• Data excerpts:

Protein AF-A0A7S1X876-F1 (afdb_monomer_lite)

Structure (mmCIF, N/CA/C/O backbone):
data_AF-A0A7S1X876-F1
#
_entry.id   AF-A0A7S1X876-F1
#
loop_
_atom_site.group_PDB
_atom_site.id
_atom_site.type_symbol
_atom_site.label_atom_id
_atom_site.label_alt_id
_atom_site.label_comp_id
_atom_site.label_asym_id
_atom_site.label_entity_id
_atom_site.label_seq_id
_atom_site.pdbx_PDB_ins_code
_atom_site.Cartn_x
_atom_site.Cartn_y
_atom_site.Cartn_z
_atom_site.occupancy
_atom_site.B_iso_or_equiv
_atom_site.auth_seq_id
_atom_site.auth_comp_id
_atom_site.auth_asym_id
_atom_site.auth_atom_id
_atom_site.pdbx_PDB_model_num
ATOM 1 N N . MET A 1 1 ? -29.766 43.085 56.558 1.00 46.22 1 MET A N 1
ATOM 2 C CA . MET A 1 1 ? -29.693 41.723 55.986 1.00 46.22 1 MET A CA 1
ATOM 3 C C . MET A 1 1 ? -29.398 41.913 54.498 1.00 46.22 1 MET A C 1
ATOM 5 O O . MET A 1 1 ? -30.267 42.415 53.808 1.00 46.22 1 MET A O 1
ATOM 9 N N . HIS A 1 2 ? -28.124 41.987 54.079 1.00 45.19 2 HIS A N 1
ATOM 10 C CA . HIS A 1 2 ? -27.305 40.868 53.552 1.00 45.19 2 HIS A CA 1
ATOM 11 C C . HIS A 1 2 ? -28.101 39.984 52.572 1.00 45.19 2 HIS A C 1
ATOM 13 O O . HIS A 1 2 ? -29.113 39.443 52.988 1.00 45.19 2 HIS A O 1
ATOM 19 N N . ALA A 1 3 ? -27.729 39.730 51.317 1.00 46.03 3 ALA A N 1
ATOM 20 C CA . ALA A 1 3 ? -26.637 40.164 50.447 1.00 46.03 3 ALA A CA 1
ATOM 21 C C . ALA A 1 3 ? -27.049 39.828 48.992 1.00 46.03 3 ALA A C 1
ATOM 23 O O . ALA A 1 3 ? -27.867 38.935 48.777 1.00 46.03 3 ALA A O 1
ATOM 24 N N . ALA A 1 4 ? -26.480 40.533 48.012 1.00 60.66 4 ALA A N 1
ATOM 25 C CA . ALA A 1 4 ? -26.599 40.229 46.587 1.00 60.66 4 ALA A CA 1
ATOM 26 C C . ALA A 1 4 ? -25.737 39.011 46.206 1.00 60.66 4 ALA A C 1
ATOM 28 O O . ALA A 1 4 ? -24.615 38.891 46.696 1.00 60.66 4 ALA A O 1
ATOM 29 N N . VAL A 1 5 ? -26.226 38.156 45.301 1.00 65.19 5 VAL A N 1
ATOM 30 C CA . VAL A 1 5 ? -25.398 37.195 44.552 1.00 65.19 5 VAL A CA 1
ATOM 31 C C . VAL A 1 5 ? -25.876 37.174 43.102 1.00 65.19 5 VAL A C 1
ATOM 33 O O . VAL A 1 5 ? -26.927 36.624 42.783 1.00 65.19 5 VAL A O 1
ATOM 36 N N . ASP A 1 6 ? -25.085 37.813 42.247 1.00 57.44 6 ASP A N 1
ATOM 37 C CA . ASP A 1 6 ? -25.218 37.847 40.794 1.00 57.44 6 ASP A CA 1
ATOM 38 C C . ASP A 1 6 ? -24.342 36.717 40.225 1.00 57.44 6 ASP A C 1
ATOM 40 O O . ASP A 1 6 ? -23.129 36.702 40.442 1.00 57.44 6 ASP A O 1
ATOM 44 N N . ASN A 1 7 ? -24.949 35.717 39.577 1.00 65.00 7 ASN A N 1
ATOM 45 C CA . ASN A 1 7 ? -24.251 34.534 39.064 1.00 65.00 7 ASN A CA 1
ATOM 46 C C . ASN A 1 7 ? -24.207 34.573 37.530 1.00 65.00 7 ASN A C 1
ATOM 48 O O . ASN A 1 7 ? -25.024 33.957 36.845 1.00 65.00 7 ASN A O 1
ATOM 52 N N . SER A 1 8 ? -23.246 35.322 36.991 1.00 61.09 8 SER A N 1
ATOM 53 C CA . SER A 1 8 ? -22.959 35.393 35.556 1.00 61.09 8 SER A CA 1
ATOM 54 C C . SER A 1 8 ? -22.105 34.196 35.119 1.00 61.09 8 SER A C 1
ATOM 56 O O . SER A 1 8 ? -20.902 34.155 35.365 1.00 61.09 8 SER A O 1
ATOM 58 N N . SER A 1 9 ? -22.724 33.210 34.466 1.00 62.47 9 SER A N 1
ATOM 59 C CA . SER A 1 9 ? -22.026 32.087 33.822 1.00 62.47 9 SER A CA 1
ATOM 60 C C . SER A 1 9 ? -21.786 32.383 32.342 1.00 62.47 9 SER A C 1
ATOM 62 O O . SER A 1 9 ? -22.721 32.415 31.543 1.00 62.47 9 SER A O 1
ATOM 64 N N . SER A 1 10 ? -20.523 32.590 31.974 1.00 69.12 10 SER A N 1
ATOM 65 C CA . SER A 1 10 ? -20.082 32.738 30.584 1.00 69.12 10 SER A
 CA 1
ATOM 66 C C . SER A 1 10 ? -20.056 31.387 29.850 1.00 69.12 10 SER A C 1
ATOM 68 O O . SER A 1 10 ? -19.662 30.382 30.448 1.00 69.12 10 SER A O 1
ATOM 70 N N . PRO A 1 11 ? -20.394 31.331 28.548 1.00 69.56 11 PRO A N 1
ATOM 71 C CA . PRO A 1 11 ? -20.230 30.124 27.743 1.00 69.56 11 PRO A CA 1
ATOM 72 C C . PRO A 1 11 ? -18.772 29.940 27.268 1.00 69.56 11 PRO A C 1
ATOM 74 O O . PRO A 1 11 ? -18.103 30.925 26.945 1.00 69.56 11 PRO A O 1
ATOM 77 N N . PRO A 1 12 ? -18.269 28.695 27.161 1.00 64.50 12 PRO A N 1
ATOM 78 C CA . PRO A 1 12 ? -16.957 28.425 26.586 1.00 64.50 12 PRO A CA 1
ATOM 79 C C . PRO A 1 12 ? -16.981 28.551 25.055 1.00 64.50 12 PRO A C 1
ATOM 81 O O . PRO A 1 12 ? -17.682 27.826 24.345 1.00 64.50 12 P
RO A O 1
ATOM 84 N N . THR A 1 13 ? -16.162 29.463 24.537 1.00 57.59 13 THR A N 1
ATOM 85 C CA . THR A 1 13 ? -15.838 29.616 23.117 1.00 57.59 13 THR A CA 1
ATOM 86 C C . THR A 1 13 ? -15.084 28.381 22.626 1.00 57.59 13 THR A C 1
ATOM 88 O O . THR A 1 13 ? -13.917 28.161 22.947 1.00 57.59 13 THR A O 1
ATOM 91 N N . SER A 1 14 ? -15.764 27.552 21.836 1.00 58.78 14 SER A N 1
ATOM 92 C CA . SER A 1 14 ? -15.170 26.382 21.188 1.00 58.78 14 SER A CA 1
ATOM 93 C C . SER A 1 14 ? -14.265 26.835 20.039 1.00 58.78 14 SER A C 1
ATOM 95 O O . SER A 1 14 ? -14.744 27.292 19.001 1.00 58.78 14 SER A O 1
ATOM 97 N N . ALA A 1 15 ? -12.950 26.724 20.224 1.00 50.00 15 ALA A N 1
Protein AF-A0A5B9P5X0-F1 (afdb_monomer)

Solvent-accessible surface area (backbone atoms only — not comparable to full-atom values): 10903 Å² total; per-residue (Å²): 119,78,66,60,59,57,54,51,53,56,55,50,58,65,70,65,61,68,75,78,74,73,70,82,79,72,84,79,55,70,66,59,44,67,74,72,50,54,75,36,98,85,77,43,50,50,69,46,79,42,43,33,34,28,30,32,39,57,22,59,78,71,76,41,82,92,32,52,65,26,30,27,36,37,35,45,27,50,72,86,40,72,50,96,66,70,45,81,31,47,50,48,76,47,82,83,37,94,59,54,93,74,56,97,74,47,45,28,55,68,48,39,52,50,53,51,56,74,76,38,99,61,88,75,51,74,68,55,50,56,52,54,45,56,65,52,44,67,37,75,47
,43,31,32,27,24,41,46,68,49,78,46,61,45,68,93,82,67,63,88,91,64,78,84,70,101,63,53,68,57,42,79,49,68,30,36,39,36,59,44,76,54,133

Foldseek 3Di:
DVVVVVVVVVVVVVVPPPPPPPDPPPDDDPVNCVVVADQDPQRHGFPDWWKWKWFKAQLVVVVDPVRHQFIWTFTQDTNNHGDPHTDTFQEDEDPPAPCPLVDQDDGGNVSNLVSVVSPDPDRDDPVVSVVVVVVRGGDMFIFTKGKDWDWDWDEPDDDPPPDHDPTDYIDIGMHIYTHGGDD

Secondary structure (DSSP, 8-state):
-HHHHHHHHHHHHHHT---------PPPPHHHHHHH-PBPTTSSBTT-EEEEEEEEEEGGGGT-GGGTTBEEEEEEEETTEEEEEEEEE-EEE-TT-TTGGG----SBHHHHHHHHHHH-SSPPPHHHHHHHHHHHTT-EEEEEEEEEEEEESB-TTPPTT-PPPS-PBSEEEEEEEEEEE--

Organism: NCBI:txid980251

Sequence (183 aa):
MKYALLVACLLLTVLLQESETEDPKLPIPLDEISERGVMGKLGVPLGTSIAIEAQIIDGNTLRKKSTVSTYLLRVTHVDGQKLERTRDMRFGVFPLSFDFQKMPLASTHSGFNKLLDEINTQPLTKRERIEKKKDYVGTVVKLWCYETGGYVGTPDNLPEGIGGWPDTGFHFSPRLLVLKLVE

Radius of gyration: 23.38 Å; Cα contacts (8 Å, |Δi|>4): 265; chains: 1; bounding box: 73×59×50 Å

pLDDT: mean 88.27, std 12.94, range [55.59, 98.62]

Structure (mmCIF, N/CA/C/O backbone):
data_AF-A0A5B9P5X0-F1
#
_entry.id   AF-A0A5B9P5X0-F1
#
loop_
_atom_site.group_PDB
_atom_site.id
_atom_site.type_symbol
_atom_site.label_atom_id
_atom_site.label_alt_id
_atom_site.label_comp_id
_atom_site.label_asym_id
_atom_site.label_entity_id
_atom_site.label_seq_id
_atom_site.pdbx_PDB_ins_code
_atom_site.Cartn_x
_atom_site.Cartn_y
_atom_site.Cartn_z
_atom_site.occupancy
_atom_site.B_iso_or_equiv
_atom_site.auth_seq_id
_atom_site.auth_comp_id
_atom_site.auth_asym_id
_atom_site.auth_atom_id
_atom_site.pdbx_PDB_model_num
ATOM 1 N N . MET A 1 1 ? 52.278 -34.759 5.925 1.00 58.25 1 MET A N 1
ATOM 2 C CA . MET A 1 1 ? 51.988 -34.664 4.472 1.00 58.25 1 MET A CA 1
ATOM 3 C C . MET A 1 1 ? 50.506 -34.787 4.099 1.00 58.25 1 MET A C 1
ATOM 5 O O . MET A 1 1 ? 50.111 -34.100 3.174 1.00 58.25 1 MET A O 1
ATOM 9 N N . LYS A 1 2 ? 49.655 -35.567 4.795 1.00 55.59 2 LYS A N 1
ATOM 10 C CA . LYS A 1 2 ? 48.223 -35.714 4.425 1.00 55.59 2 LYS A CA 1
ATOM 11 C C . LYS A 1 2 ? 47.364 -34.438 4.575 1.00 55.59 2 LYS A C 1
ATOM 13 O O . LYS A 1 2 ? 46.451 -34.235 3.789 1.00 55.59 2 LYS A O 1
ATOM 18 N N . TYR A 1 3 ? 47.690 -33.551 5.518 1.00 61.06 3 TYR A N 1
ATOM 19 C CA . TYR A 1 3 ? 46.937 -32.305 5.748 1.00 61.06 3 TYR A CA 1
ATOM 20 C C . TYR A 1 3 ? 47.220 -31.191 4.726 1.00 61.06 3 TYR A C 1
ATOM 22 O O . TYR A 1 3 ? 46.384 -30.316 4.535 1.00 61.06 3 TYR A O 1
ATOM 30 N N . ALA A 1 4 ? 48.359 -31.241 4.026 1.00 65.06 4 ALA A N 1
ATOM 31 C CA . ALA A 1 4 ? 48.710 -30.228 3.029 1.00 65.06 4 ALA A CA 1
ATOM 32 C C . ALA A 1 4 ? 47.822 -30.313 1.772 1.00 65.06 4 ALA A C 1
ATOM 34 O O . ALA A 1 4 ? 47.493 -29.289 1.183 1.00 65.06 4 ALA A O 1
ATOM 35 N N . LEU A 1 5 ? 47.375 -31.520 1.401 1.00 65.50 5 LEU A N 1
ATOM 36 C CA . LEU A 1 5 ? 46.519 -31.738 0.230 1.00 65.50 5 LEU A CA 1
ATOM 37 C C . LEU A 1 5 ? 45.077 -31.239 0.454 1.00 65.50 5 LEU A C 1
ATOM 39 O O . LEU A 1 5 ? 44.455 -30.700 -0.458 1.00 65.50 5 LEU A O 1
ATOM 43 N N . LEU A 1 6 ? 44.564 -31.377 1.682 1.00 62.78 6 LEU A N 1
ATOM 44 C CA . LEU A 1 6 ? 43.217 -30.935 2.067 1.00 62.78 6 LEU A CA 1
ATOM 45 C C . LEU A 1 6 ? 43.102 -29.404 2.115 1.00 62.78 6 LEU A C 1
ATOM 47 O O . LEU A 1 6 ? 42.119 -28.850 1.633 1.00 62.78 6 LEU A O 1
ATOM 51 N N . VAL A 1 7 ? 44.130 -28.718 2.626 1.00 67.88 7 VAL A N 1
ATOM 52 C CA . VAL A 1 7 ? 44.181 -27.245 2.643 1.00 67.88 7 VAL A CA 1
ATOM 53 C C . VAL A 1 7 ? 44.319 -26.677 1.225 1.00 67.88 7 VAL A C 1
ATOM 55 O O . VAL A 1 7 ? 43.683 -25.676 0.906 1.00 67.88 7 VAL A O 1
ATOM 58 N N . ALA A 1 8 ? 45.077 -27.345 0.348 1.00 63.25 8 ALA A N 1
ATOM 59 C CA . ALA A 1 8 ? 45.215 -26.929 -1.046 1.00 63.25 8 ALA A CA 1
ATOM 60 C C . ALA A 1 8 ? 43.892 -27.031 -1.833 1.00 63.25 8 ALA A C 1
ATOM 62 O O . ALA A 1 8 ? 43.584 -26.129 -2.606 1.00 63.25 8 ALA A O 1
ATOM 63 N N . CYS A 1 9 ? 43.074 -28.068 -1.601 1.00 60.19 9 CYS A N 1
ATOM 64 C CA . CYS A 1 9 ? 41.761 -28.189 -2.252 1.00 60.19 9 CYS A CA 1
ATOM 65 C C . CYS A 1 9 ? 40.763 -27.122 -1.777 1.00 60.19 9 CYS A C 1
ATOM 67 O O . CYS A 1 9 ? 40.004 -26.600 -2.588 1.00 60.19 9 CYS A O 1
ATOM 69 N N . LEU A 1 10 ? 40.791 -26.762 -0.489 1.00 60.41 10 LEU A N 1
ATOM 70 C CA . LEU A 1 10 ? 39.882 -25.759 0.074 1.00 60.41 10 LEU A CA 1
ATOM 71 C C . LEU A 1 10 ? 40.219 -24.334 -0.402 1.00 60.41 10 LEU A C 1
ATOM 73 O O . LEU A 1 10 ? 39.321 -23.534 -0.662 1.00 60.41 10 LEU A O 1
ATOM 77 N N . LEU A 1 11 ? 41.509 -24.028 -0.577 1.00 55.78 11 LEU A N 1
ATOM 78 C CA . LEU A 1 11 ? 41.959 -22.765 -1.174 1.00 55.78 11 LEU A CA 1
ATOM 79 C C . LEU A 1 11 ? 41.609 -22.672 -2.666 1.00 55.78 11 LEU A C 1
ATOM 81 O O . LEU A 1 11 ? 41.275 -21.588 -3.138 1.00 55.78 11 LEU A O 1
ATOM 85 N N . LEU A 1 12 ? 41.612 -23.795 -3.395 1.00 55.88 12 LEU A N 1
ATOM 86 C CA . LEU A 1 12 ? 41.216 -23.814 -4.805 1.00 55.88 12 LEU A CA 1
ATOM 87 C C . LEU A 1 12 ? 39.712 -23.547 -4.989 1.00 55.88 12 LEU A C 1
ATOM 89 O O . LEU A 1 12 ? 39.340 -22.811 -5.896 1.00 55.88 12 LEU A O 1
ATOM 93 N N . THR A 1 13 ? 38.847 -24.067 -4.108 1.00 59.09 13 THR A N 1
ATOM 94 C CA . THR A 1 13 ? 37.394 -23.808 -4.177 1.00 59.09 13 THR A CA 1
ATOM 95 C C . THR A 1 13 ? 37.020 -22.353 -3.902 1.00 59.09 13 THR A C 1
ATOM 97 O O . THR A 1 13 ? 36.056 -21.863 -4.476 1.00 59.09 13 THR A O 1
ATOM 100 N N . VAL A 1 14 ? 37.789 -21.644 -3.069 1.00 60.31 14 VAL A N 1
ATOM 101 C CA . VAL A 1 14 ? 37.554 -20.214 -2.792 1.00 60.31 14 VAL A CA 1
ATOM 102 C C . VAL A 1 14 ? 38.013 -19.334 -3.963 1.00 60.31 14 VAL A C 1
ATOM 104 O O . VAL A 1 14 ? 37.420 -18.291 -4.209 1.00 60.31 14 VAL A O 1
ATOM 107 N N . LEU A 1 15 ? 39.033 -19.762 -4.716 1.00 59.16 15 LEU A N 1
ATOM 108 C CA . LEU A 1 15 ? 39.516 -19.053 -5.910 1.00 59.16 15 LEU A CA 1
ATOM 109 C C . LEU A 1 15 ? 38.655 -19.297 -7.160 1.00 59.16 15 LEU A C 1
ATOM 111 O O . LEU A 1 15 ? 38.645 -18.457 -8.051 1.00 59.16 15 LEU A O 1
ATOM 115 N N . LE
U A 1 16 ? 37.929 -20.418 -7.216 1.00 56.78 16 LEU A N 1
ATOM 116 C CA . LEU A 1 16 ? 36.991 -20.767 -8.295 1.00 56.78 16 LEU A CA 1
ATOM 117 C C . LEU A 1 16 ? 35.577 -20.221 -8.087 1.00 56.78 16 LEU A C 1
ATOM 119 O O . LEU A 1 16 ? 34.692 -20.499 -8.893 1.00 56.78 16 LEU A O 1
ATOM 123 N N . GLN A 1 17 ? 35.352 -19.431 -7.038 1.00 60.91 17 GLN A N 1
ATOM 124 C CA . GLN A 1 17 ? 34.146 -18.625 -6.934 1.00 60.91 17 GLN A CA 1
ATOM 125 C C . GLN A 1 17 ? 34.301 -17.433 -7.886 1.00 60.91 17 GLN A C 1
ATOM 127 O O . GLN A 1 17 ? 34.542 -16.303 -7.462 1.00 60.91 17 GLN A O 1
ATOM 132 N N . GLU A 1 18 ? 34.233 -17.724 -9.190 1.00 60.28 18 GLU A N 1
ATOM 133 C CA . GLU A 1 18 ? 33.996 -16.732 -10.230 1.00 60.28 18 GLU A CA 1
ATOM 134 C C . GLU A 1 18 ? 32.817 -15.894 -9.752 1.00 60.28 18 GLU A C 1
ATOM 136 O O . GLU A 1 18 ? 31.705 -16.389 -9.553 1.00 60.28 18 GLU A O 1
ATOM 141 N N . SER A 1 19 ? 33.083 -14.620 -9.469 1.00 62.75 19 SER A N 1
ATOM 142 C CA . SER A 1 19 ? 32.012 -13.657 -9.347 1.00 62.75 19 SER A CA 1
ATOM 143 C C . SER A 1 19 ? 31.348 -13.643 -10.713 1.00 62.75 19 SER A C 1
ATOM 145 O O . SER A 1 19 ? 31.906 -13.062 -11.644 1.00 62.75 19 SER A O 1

• What the exercise asks:
Among the entries above, find the line with "ATOM 20 C CA" and the line with "ATOM 29 N N"; give again exactly these two lines and all lines between them.

• Answer box:
ATOM 20 C CA . ALA A 1 3 ? -26.637 40.164 50.447 1.00 46.03 3 ALA A CA 1
ATOM 21 C C . ALA A 1 3 ? -27.049 39.828 48.992 1.00 46.03 3 ALA A C 1
ATOM 23 O O . ALA A 1 3 ? -27.867 38.935 48.777 1.00 46.03 3 ALA A O 1
ATOM 24 N N . ALA A 1 4 ? -26.480 40.533 48.012 1.00 60.66 4 ALA A N 1
ATOM 25 C CA . ALA A 1 4 ? -26.599 40.229 46.587 1.00 60.66 4 ALA A CA 1
ATOM 26 C C . ALA A 1 4 ? -25.737 39.011 46.206 1.00 60.66 4 ALA A C 1
ATOM 28 O O . ALA A 1 4 ? -24.615 38.891 46.696 1.00 60.66 4 ALA A O 1
ATOM 29 N N . VAL A 1 5 ? -26.226 38.156 45.301 1.00 65.19 5 VAL A N 1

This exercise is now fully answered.